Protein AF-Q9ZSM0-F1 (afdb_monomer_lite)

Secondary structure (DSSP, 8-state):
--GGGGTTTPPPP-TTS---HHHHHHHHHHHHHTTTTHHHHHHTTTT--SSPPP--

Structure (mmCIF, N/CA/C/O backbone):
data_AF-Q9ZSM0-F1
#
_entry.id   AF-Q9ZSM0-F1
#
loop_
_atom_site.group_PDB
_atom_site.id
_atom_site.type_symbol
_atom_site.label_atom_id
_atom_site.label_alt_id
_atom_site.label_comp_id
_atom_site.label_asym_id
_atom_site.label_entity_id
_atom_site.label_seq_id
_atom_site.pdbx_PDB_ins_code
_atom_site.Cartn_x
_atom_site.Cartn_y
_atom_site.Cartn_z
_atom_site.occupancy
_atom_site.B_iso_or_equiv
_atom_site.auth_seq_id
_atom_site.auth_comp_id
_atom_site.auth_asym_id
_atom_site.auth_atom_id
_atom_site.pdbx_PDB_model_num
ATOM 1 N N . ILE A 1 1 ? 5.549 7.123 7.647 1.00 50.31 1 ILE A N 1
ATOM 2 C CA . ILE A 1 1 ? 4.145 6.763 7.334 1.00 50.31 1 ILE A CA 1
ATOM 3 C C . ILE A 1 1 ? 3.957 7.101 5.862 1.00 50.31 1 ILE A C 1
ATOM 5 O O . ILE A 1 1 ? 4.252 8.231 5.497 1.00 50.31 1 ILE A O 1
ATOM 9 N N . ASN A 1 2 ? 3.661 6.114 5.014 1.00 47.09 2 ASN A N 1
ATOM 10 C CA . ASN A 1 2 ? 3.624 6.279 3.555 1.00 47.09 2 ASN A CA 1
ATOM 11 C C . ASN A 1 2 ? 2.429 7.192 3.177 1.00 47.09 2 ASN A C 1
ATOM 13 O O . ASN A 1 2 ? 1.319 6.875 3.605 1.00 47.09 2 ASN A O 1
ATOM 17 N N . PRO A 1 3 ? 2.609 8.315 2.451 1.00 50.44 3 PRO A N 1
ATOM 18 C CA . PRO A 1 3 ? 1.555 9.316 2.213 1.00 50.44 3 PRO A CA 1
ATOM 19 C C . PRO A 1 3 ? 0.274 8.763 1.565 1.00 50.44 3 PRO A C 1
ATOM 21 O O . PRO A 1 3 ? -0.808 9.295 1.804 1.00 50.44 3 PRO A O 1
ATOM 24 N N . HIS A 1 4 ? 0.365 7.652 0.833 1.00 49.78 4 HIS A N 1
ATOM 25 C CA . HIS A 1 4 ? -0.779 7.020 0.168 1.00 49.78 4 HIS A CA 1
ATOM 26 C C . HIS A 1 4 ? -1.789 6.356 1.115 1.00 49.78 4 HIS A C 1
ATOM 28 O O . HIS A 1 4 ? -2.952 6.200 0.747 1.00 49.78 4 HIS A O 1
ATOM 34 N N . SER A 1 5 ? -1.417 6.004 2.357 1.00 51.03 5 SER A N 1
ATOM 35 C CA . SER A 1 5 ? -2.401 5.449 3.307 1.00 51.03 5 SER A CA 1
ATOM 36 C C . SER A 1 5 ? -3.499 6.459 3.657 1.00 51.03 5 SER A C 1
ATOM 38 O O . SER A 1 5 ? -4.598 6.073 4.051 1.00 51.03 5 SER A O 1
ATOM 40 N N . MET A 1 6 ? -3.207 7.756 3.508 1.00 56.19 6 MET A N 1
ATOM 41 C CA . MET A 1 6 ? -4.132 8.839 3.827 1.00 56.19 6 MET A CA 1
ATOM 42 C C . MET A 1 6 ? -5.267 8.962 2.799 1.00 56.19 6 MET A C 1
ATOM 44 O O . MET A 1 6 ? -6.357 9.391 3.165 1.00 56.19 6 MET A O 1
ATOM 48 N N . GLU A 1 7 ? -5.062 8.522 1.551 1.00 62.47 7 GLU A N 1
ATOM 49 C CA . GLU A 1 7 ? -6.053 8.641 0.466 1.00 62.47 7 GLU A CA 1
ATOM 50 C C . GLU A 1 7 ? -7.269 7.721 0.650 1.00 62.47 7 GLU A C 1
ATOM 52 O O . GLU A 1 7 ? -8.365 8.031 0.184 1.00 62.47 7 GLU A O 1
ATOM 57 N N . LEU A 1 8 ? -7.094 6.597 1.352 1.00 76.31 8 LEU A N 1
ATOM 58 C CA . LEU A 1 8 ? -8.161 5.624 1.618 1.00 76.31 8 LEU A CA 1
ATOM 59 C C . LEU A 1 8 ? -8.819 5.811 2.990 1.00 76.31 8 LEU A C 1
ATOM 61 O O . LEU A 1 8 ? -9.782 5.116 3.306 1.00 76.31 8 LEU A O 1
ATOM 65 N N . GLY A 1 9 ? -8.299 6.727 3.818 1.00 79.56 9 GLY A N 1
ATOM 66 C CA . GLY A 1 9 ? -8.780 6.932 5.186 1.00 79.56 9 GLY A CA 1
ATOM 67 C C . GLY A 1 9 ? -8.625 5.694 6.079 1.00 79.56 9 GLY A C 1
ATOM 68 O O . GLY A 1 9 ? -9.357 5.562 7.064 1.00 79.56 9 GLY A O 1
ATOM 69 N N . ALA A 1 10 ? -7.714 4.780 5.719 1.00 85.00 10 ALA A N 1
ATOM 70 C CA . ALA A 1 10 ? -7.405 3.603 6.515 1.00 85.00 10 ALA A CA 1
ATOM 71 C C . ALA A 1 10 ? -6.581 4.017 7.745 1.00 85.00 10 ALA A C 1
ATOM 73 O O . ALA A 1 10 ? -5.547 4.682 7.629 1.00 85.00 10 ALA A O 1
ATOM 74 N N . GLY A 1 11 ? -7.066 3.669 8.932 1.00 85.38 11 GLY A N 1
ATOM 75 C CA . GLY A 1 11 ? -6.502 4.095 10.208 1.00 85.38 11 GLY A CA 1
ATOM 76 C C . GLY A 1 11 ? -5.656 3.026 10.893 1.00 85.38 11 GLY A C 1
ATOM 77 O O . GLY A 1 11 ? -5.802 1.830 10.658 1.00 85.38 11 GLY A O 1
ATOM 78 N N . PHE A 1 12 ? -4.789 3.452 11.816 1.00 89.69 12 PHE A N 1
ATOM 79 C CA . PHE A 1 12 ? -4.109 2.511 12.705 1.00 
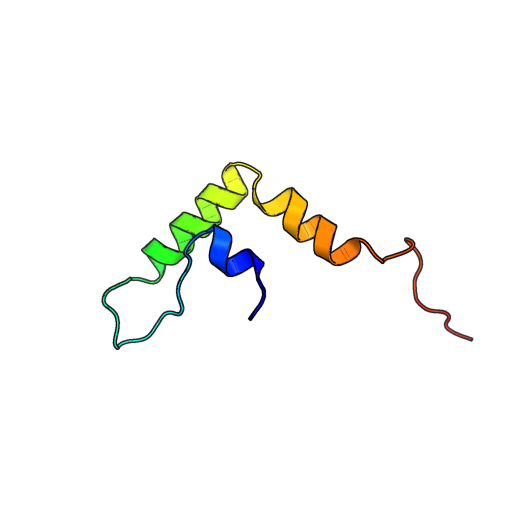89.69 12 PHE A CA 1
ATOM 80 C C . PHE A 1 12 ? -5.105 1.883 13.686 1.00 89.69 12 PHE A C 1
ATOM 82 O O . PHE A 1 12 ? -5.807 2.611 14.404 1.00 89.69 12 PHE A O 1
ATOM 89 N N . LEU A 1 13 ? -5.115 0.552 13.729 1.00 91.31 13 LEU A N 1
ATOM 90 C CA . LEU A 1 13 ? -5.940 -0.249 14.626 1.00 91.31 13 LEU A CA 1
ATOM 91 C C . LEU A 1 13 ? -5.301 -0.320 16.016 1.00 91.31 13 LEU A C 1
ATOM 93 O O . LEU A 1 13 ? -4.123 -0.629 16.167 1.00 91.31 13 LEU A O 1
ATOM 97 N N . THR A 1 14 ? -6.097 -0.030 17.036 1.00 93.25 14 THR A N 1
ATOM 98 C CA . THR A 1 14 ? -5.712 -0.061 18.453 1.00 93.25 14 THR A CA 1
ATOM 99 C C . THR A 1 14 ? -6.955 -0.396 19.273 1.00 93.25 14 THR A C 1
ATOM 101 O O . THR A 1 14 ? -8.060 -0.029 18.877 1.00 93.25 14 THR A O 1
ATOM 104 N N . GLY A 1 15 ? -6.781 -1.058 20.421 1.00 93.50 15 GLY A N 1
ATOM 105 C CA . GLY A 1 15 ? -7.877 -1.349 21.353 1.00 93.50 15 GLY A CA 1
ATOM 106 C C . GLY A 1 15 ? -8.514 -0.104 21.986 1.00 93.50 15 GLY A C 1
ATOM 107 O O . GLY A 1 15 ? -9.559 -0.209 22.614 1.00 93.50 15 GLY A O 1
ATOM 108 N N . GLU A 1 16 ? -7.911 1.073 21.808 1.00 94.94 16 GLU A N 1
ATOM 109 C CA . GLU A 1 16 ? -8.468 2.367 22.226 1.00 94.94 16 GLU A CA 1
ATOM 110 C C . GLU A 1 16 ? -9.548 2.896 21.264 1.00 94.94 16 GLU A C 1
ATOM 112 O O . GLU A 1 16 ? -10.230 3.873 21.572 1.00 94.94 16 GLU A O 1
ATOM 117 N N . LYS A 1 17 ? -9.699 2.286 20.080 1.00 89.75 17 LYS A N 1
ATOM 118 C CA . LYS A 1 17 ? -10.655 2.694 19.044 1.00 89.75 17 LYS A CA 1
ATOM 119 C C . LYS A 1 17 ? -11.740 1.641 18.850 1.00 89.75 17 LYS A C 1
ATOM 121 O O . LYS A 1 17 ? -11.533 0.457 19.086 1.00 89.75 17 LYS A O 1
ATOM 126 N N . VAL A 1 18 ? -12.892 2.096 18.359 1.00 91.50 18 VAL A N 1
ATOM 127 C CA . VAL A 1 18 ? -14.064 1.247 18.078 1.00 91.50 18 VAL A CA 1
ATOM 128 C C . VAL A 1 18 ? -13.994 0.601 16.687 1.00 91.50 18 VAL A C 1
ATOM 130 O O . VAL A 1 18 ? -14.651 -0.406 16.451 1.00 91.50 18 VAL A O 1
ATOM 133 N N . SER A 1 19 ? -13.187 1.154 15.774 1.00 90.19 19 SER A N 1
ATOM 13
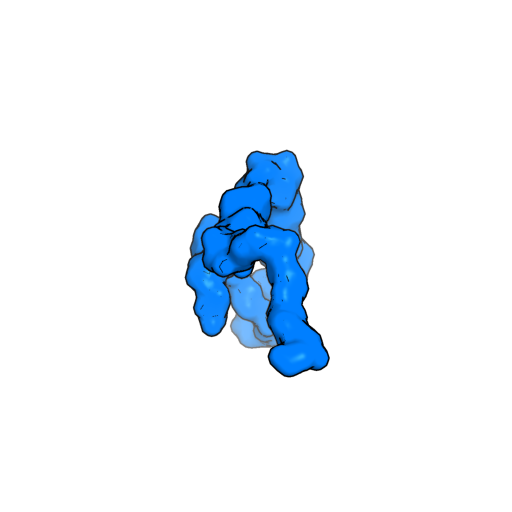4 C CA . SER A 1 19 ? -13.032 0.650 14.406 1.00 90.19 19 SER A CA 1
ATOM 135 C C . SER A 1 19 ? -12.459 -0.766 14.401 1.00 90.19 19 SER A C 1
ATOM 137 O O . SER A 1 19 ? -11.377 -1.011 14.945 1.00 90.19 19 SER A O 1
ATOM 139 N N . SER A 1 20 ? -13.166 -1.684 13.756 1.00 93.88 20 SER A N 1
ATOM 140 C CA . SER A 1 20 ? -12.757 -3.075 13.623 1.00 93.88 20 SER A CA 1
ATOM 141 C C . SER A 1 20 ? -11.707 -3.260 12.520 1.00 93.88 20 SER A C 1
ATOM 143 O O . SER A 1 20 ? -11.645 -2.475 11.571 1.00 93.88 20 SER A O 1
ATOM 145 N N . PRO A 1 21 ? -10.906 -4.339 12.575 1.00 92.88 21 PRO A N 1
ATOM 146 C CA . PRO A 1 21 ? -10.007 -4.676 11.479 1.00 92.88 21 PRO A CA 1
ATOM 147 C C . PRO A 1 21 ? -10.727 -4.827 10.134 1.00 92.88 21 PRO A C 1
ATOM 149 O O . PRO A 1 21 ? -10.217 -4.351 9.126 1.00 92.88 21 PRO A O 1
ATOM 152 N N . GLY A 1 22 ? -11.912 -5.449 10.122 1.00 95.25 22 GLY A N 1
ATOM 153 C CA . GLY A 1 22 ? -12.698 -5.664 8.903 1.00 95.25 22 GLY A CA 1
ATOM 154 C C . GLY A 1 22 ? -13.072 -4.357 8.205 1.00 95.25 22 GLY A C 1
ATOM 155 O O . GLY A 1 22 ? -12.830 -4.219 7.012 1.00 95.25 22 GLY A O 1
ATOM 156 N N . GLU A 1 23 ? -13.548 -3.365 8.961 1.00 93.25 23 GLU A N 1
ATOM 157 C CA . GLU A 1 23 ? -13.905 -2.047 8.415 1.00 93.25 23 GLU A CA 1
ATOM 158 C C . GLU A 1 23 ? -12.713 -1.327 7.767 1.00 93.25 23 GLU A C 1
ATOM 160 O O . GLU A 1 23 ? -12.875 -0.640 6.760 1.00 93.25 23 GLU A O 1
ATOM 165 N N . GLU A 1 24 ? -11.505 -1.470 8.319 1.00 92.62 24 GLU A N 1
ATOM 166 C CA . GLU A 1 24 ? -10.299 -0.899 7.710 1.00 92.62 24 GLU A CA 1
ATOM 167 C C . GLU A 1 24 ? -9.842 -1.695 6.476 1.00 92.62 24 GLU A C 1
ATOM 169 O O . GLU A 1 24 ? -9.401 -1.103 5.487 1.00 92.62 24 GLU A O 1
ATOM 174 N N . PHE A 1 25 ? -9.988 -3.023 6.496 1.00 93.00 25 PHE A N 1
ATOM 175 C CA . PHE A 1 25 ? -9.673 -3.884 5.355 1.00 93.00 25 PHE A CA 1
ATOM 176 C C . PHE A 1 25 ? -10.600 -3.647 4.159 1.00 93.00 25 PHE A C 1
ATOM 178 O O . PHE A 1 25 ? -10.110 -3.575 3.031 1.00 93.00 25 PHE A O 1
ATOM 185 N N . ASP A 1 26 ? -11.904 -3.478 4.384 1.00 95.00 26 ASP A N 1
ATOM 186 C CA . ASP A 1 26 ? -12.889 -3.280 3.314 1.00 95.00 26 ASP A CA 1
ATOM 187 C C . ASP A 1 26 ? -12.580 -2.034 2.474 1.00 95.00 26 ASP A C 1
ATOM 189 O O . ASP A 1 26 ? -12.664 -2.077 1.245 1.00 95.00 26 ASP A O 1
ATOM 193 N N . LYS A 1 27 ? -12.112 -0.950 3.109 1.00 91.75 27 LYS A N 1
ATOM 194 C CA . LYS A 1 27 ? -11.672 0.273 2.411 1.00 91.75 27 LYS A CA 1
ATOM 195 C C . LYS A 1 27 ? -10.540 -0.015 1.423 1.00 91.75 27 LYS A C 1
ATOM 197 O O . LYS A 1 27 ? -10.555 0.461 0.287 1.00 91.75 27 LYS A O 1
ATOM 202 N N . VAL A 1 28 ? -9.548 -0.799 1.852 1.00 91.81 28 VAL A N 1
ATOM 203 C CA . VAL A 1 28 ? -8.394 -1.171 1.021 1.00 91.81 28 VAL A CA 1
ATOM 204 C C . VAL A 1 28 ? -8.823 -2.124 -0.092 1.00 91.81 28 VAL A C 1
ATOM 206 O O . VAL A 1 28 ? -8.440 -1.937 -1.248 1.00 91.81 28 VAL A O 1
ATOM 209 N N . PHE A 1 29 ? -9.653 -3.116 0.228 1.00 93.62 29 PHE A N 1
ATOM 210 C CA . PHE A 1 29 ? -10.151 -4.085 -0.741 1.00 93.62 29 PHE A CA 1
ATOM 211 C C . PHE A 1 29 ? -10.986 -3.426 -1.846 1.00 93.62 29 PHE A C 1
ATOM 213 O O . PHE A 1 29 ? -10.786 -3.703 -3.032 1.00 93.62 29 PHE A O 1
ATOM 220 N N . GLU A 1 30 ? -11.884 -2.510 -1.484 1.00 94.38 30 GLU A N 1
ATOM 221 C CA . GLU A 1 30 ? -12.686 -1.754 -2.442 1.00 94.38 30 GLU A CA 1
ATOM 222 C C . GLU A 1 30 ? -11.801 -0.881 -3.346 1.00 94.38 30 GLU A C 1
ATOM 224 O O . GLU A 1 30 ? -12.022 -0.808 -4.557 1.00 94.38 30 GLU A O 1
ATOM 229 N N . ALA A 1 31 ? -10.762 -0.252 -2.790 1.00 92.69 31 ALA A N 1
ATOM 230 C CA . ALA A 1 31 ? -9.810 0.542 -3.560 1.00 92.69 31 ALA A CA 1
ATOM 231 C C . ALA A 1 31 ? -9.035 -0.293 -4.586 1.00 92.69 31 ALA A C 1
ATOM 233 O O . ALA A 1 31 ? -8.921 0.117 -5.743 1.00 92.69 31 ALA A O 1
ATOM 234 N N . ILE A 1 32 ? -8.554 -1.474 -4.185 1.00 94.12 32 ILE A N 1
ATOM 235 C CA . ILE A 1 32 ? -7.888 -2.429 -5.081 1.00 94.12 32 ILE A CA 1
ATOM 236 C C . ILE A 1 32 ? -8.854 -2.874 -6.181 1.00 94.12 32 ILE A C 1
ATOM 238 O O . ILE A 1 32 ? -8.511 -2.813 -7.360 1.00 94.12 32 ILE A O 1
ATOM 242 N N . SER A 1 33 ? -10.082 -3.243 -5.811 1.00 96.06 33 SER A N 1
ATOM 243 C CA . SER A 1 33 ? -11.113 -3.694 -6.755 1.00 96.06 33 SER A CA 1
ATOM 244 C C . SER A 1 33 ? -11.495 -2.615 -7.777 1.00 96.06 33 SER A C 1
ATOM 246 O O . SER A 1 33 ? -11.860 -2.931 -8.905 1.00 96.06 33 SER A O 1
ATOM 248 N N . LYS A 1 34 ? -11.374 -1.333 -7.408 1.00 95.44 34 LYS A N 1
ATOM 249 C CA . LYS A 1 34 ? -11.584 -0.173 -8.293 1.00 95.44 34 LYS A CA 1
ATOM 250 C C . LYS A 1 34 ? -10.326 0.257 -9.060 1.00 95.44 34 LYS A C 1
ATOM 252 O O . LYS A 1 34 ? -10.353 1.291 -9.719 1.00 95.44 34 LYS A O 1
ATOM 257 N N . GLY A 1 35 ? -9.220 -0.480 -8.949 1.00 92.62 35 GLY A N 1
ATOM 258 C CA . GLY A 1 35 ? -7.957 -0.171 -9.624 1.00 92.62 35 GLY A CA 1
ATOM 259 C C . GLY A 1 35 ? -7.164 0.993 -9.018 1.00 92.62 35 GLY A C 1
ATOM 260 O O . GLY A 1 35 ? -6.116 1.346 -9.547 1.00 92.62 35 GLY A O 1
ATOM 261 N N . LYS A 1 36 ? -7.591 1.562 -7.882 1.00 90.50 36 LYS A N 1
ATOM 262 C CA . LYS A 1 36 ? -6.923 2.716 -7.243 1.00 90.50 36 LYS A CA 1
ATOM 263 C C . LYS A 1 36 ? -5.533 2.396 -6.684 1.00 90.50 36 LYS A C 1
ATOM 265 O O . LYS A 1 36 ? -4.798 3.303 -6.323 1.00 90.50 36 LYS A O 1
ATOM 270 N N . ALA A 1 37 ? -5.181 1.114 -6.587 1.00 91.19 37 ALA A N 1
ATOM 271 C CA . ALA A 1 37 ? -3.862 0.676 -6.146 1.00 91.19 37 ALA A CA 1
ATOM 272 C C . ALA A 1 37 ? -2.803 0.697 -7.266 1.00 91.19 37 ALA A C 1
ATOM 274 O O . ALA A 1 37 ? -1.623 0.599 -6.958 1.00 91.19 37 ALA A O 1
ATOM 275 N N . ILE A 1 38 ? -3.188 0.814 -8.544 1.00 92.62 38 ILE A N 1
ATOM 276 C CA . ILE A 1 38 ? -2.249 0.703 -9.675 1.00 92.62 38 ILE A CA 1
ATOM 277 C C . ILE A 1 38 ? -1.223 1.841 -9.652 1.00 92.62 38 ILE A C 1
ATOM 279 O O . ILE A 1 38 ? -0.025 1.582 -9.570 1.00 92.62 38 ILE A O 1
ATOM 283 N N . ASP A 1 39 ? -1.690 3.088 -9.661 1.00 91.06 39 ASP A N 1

== REQUIRED WORK ==
Starting at the first line of the data above, retype each line exactly until you reach the line containing "ATOM 19 C C", and include that line too.

== RESULT OF THE EXERCISE ==
Protein AF-Q9ZSM0-F1 (afdb_monomer_lite)

Secondary structure (DSSP, 8-state):
--GGGGTTTPPPP-TTS---HHHHHHHHHHHHHTTTTHHHHHHTTTT--SSPPP--

Structure (mmCIF, N/CA/C/O backbone):
data_AF-Q9ZSM0-F1
#
_entry.id   AF-Q9ZSM0-F1
#
loop_
_atom_site.group_PDB
_atom_site.id
_atom_site.type_symbol
_atom_site.label_atom_id
_atom_site.label_alt_id
_atom_site.label_comp_id
_atom_site.label_asym_id
_atom_site.label_entity_id
_atom_site.label_seq_id
_atom_site.pdbx_PDB_ins_code
_atom_site.Cartn_x
_atom_site.Cartn_y
_atom_site.Cartn_z
_atom_site.occupancy
_atom_site.B_iso_or_equiv
_atom_site.auth_seq_id
_atom_site.auth_comp_id
_atom_site.auth_asym_id
_atom_site.auth_atom_id
_atom_site.pdbx_PDB_model_num
ATOM 1 N N . ILE A 1 1 ? 5.549 7.123 7.647 1.00 50.31 1 ILE A N 1
ATOM 2 C CA . ILE A 1 1 ? 4.145 6.763 7.334 1.00 50.31 1 ILE A CA 1
ATOM 3 C C . ILE A 1 1 ? 3.957 7.101 5.862 1.00 50.31 1 ILE A C 1
ATOM 5 O O . ILE A 1 1 ? 4.252 8.231 5.497 1.00 50.31 1 ILE A O 1
ATOM 9 N N . ASN A 1 2 ? 3.661 6.114 5.014 1.00 47.09 2 ASN A N 1
ATOM 10 C CA . ASN A 1 2 ? 3.624 6.279 3.555 1.00 47.09 2 ASN A CA 1
ATOM 11 C C . ASN A 1 2 ? 2.429 7.192 3.177 1.00 47.09 2 ASN A C 1
ATOM 13 O O . ASN A 1 2 ? 1.319 6.875 3.605 1.00 47.09 2 ASN A O 1
ATOM 17 N N . PRO A 1 3 ? 2.609 8.315 2.451 1.00 50.44 3 PRO A N 1
ATOM 18 C CA . PRO A 1 3 ? 1.555 9.316 2.213 1.00 50.44 3 PRO A CA 1
ATOM 19 C C . PRO A 1 3 ? 0.274 8.763 1.565 1.00 50.44 3 PRO A C 1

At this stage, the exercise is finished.